**TASK TO COMPLETE:**
What lines of the data hold the string "cascade"? Copy them all.

**RECORDS SHOWN:**
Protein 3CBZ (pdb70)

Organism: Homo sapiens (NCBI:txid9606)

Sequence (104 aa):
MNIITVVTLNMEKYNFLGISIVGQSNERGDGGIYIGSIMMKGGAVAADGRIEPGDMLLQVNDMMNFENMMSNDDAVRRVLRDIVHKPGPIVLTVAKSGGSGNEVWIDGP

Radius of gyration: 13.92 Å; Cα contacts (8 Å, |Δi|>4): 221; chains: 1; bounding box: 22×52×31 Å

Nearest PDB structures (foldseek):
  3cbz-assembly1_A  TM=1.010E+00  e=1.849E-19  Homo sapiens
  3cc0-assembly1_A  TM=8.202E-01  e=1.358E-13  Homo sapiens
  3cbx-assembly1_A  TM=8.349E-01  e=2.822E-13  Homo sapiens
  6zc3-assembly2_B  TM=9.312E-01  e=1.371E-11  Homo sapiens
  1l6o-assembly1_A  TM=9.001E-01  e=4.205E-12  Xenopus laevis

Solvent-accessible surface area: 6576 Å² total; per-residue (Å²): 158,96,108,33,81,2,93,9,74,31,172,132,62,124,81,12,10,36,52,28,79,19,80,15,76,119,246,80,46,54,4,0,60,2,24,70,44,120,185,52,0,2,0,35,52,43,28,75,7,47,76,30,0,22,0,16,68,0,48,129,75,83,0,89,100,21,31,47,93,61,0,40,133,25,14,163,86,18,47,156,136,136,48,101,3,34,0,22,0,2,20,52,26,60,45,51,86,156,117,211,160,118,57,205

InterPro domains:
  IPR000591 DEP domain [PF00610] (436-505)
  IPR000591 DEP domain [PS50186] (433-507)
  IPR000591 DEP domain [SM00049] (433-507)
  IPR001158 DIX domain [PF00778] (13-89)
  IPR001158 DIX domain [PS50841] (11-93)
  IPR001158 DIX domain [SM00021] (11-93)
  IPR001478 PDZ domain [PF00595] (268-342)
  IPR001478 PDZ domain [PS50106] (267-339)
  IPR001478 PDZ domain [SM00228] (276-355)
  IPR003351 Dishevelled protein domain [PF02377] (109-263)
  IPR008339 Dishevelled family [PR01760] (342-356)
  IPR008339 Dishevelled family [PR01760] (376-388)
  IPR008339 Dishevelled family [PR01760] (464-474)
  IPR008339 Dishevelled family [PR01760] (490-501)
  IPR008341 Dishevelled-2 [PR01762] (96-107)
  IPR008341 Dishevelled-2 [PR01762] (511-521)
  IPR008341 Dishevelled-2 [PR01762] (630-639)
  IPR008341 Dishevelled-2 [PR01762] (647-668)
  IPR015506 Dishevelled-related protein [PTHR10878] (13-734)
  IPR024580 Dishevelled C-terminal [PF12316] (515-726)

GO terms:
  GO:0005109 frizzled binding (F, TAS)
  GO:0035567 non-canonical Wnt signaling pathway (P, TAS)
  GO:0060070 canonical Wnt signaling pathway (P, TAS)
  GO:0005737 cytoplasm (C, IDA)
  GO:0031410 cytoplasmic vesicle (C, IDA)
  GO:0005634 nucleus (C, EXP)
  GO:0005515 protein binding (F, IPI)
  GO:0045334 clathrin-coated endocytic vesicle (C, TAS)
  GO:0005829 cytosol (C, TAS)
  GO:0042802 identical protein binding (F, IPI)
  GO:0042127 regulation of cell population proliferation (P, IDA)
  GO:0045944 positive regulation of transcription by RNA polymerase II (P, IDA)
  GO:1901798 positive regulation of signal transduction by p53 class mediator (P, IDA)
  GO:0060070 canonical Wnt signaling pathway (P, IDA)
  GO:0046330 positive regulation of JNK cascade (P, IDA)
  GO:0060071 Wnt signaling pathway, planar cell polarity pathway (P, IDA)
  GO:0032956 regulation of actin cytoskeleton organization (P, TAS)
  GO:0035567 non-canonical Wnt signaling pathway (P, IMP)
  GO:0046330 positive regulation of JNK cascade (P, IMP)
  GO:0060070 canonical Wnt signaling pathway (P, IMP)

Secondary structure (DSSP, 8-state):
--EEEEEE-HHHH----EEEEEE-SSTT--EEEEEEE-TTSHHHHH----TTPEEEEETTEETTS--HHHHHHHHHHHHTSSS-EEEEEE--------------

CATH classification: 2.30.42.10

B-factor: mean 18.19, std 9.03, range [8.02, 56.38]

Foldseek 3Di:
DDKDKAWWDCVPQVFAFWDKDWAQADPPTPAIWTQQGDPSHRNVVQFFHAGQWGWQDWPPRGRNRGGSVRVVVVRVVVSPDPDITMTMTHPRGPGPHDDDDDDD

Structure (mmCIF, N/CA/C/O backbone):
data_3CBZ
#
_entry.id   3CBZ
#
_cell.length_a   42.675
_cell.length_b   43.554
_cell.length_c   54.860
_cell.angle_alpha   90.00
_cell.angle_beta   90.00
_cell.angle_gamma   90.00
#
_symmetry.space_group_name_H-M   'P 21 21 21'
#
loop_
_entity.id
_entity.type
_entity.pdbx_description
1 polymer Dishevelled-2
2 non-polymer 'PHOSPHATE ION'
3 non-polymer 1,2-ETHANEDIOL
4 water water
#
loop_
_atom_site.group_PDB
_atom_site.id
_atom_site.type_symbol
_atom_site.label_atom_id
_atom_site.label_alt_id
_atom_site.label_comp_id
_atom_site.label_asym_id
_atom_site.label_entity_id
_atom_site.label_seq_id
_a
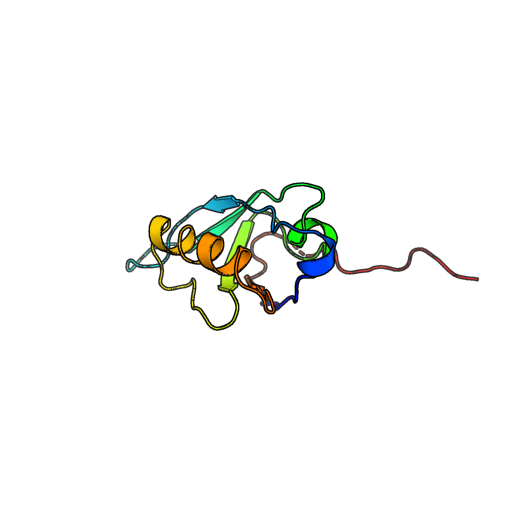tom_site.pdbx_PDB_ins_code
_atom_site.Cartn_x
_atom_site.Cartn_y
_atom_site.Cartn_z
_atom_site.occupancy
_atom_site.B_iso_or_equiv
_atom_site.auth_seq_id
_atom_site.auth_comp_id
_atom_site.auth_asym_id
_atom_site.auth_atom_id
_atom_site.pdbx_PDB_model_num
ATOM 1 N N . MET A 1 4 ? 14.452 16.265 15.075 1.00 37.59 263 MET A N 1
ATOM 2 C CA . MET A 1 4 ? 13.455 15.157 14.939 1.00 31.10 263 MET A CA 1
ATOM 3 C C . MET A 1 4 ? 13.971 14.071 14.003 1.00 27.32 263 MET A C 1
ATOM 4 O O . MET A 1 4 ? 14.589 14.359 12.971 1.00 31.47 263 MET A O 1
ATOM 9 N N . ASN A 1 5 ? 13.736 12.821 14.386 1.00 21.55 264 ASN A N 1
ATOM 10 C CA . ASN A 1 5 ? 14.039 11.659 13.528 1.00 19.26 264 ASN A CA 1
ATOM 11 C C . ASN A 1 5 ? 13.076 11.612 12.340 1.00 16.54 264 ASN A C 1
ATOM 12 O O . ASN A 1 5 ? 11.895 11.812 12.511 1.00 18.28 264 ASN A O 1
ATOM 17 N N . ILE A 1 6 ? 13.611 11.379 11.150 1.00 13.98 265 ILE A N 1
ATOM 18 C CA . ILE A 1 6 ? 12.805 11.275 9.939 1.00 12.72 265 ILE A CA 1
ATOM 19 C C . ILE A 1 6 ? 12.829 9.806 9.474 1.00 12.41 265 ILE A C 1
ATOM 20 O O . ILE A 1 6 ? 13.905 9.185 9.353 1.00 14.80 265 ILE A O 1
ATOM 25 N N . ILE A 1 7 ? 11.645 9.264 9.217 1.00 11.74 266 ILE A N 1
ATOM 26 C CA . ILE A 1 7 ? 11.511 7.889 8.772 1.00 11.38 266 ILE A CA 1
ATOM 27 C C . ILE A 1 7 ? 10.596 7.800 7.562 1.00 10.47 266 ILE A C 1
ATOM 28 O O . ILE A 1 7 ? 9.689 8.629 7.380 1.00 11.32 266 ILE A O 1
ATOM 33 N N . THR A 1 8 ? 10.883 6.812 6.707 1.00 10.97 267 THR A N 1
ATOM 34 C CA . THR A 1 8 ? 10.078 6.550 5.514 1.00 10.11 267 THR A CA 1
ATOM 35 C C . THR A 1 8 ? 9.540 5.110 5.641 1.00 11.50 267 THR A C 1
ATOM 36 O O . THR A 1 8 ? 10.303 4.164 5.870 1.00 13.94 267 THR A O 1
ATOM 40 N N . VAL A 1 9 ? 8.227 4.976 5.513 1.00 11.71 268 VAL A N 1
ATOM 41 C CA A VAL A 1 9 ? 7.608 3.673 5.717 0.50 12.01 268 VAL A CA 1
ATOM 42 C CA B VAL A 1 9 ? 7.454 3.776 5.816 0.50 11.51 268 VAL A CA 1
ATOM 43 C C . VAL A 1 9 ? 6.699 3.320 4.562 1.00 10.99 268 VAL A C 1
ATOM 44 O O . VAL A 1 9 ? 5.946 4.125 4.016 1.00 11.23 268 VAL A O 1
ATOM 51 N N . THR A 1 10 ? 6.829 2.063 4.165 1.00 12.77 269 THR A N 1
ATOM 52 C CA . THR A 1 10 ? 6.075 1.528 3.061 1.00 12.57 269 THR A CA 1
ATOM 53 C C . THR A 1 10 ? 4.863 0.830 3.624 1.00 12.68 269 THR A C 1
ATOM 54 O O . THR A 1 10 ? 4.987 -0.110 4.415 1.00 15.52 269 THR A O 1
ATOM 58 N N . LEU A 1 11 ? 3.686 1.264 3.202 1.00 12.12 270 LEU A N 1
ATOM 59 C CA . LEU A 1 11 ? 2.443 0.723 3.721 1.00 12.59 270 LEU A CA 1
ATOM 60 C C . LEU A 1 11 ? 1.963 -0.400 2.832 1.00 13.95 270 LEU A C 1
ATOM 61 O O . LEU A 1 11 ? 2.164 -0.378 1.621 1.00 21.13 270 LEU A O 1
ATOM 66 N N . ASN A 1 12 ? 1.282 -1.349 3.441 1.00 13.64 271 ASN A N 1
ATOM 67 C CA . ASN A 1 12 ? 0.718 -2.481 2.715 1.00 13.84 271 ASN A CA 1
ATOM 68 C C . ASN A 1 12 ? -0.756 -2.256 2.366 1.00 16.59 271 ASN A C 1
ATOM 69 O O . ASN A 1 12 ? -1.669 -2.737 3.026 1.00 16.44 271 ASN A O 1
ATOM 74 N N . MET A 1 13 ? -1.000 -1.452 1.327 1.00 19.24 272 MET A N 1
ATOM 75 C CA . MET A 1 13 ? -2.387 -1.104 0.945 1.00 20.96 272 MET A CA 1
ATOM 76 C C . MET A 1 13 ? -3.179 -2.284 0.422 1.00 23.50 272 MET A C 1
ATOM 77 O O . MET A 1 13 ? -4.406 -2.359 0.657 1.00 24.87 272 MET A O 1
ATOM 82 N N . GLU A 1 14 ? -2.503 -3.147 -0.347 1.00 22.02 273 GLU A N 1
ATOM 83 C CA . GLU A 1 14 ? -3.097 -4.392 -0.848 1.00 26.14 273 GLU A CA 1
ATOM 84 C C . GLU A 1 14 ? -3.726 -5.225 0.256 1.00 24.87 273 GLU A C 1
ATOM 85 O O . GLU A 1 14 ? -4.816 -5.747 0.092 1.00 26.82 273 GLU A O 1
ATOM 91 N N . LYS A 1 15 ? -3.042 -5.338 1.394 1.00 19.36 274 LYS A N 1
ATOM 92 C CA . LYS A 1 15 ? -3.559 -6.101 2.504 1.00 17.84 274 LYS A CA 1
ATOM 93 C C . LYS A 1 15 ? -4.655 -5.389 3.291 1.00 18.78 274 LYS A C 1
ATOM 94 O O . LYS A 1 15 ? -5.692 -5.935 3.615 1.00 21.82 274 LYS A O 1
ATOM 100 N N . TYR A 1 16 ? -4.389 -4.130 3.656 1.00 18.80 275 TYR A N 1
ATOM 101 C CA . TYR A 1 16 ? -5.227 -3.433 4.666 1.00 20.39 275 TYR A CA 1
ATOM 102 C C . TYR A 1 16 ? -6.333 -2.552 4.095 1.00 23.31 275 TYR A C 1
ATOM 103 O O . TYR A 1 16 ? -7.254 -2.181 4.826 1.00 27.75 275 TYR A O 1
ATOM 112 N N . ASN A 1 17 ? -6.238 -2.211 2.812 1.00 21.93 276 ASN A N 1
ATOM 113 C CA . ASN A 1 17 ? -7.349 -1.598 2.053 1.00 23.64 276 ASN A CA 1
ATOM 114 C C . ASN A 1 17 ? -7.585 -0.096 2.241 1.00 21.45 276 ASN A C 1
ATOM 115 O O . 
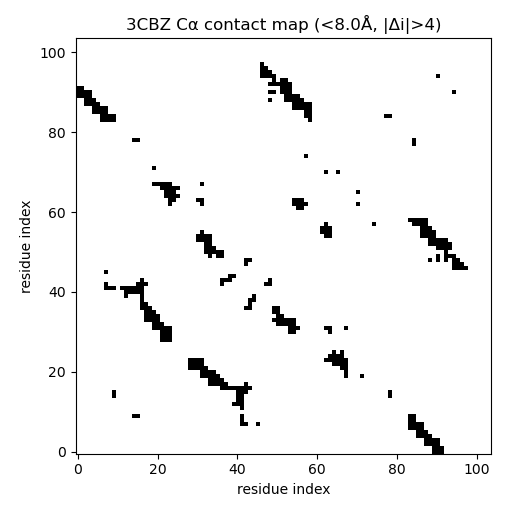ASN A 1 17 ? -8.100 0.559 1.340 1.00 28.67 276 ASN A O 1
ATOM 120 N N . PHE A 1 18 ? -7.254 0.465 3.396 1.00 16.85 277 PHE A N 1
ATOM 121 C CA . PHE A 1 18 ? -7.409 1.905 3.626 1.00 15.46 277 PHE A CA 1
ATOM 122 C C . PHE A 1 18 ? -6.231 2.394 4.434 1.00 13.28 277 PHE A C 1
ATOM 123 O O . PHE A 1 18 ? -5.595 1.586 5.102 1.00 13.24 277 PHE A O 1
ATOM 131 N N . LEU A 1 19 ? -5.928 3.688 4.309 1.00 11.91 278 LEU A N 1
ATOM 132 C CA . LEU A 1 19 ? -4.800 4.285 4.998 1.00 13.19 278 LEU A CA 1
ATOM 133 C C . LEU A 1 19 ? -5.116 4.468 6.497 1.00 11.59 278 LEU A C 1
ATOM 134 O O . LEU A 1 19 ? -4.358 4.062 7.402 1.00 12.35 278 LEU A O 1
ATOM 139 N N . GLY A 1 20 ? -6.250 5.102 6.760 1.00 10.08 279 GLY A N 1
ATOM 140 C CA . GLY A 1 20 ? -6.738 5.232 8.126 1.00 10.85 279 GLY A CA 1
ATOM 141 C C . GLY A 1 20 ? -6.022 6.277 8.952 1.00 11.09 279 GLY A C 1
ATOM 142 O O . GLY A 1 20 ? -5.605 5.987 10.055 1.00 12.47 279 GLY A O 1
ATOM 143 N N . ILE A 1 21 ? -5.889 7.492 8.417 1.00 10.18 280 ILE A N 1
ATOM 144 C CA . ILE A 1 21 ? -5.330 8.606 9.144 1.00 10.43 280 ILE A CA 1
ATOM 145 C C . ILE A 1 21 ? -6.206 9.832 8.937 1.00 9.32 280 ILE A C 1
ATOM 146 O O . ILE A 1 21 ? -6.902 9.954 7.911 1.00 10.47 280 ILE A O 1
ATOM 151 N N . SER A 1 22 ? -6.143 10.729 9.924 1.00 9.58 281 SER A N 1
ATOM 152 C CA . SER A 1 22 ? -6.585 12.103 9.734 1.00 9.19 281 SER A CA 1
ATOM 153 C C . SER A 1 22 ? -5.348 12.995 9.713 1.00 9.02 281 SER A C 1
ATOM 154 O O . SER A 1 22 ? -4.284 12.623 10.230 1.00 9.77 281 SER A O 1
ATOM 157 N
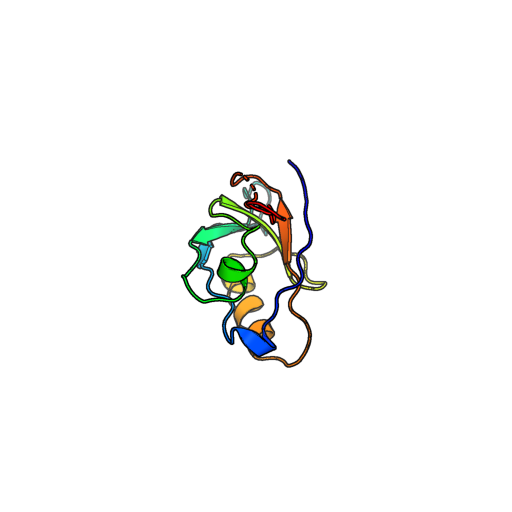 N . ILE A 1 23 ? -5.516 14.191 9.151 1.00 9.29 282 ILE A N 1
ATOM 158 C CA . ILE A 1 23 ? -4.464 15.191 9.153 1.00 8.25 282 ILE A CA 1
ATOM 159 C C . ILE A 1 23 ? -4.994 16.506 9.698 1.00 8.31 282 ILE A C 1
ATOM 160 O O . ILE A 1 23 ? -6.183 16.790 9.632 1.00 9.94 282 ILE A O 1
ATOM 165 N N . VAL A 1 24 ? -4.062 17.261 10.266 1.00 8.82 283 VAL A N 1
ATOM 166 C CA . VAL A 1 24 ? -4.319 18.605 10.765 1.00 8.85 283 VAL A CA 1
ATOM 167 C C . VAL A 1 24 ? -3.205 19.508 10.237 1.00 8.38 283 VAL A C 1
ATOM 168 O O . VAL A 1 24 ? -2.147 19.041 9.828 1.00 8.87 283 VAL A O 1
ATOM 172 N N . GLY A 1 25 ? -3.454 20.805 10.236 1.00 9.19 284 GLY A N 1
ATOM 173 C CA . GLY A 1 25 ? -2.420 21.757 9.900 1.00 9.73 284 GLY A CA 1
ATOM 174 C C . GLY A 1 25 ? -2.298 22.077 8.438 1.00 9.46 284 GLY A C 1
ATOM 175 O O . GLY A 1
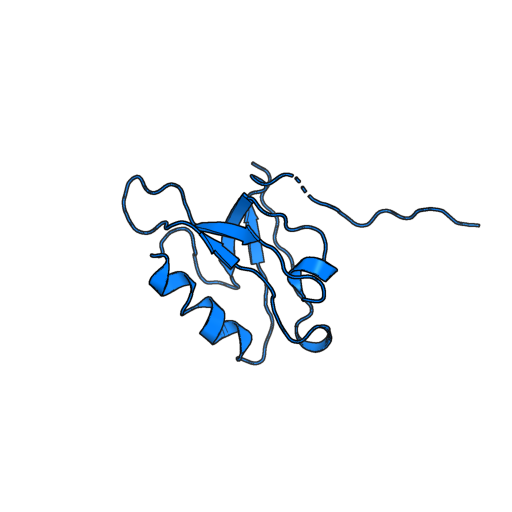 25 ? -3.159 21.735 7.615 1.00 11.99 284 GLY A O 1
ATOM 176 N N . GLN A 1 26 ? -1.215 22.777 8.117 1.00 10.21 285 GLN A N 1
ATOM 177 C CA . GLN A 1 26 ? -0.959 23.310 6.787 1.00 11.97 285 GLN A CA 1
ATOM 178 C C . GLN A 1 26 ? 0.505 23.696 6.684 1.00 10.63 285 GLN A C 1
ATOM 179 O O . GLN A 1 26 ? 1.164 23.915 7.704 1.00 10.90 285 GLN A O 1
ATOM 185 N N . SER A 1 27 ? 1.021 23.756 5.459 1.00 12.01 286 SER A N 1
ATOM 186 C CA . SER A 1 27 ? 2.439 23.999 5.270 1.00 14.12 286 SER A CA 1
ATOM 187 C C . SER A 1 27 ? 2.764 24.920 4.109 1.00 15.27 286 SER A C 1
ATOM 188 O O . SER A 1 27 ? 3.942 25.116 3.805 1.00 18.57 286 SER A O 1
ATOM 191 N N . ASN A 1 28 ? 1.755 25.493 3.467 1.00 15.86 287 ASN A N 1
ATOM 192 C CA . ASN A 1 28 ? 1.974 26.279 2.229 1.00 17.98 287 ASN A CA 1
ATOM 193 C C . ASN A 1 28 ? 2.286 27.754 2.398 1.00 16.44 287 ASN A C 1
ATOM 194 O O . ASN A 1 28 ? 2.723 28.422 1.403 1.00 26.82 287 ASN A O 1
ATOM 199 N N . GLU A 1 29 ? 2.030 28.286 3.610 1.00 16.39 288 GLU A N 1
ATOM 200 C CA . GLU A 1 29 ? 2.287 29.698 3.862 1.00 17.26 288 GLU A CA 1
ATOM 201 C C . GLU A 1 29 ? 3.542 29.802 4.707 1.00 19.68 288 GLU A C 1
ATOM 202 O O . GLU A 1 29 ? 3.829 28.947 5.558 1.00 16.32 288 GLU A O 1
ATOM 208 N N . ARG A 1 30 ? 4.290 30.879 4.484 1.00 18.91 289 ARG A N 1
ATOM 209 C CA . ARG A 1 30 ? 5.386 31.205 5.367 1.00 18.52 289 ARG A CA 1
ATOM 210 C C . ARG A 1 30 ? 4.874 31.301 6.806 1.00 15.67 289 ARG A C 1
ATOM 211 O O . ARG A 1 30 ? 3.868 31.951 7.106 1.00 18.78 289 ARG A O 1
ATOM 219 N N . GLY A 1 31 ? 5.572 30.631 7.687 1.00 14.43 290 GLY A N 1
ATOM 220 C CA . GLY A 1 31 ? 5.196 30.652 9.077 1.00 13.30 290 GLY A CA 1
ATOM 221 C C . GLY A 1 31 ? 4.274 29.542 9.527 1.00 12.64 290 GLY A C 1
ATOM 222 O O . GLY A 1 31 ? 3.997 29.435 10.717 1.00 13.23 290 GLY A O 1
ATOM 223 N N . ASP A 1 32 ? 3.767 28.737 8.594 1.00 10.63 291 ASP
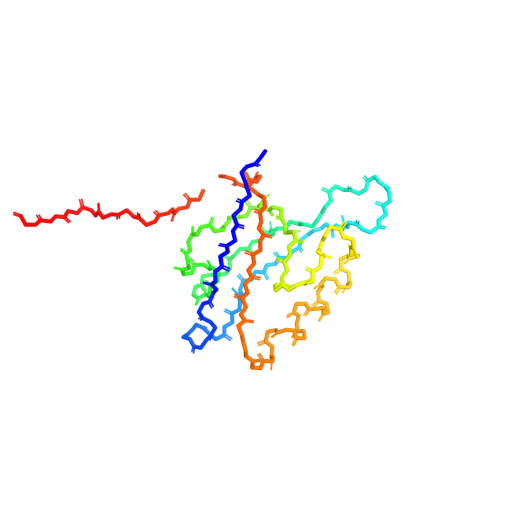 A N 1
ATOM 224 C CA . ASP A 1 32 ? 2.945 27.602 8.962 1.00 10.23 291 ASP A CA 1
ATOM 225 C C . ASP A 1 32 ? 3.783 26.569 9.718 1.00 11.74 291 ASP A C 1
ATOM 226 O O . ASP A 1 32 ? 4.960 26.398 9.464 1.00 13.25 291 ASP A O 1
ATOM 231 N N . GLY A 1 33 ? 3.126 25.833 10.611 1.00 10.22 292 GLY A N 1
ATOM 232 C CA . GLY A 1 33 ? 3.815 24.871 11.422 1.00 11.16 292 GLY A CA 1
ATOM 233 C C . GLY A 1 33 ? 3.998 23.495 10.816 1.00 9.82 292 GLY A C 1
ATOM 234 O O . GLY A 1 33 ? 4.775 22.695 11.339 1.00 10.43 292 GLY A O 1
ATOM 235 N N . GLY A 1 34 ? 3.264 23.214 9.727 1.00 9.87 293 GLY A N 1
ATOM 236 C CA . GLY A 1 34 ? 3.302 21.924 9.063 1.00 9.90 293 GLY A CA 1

**ANSWER BOX:**
  GO:0046330 positive regulation of JNK cascade (P, IDA)
  GO:0046330 positive regulation of JNK cascade (P, IMP)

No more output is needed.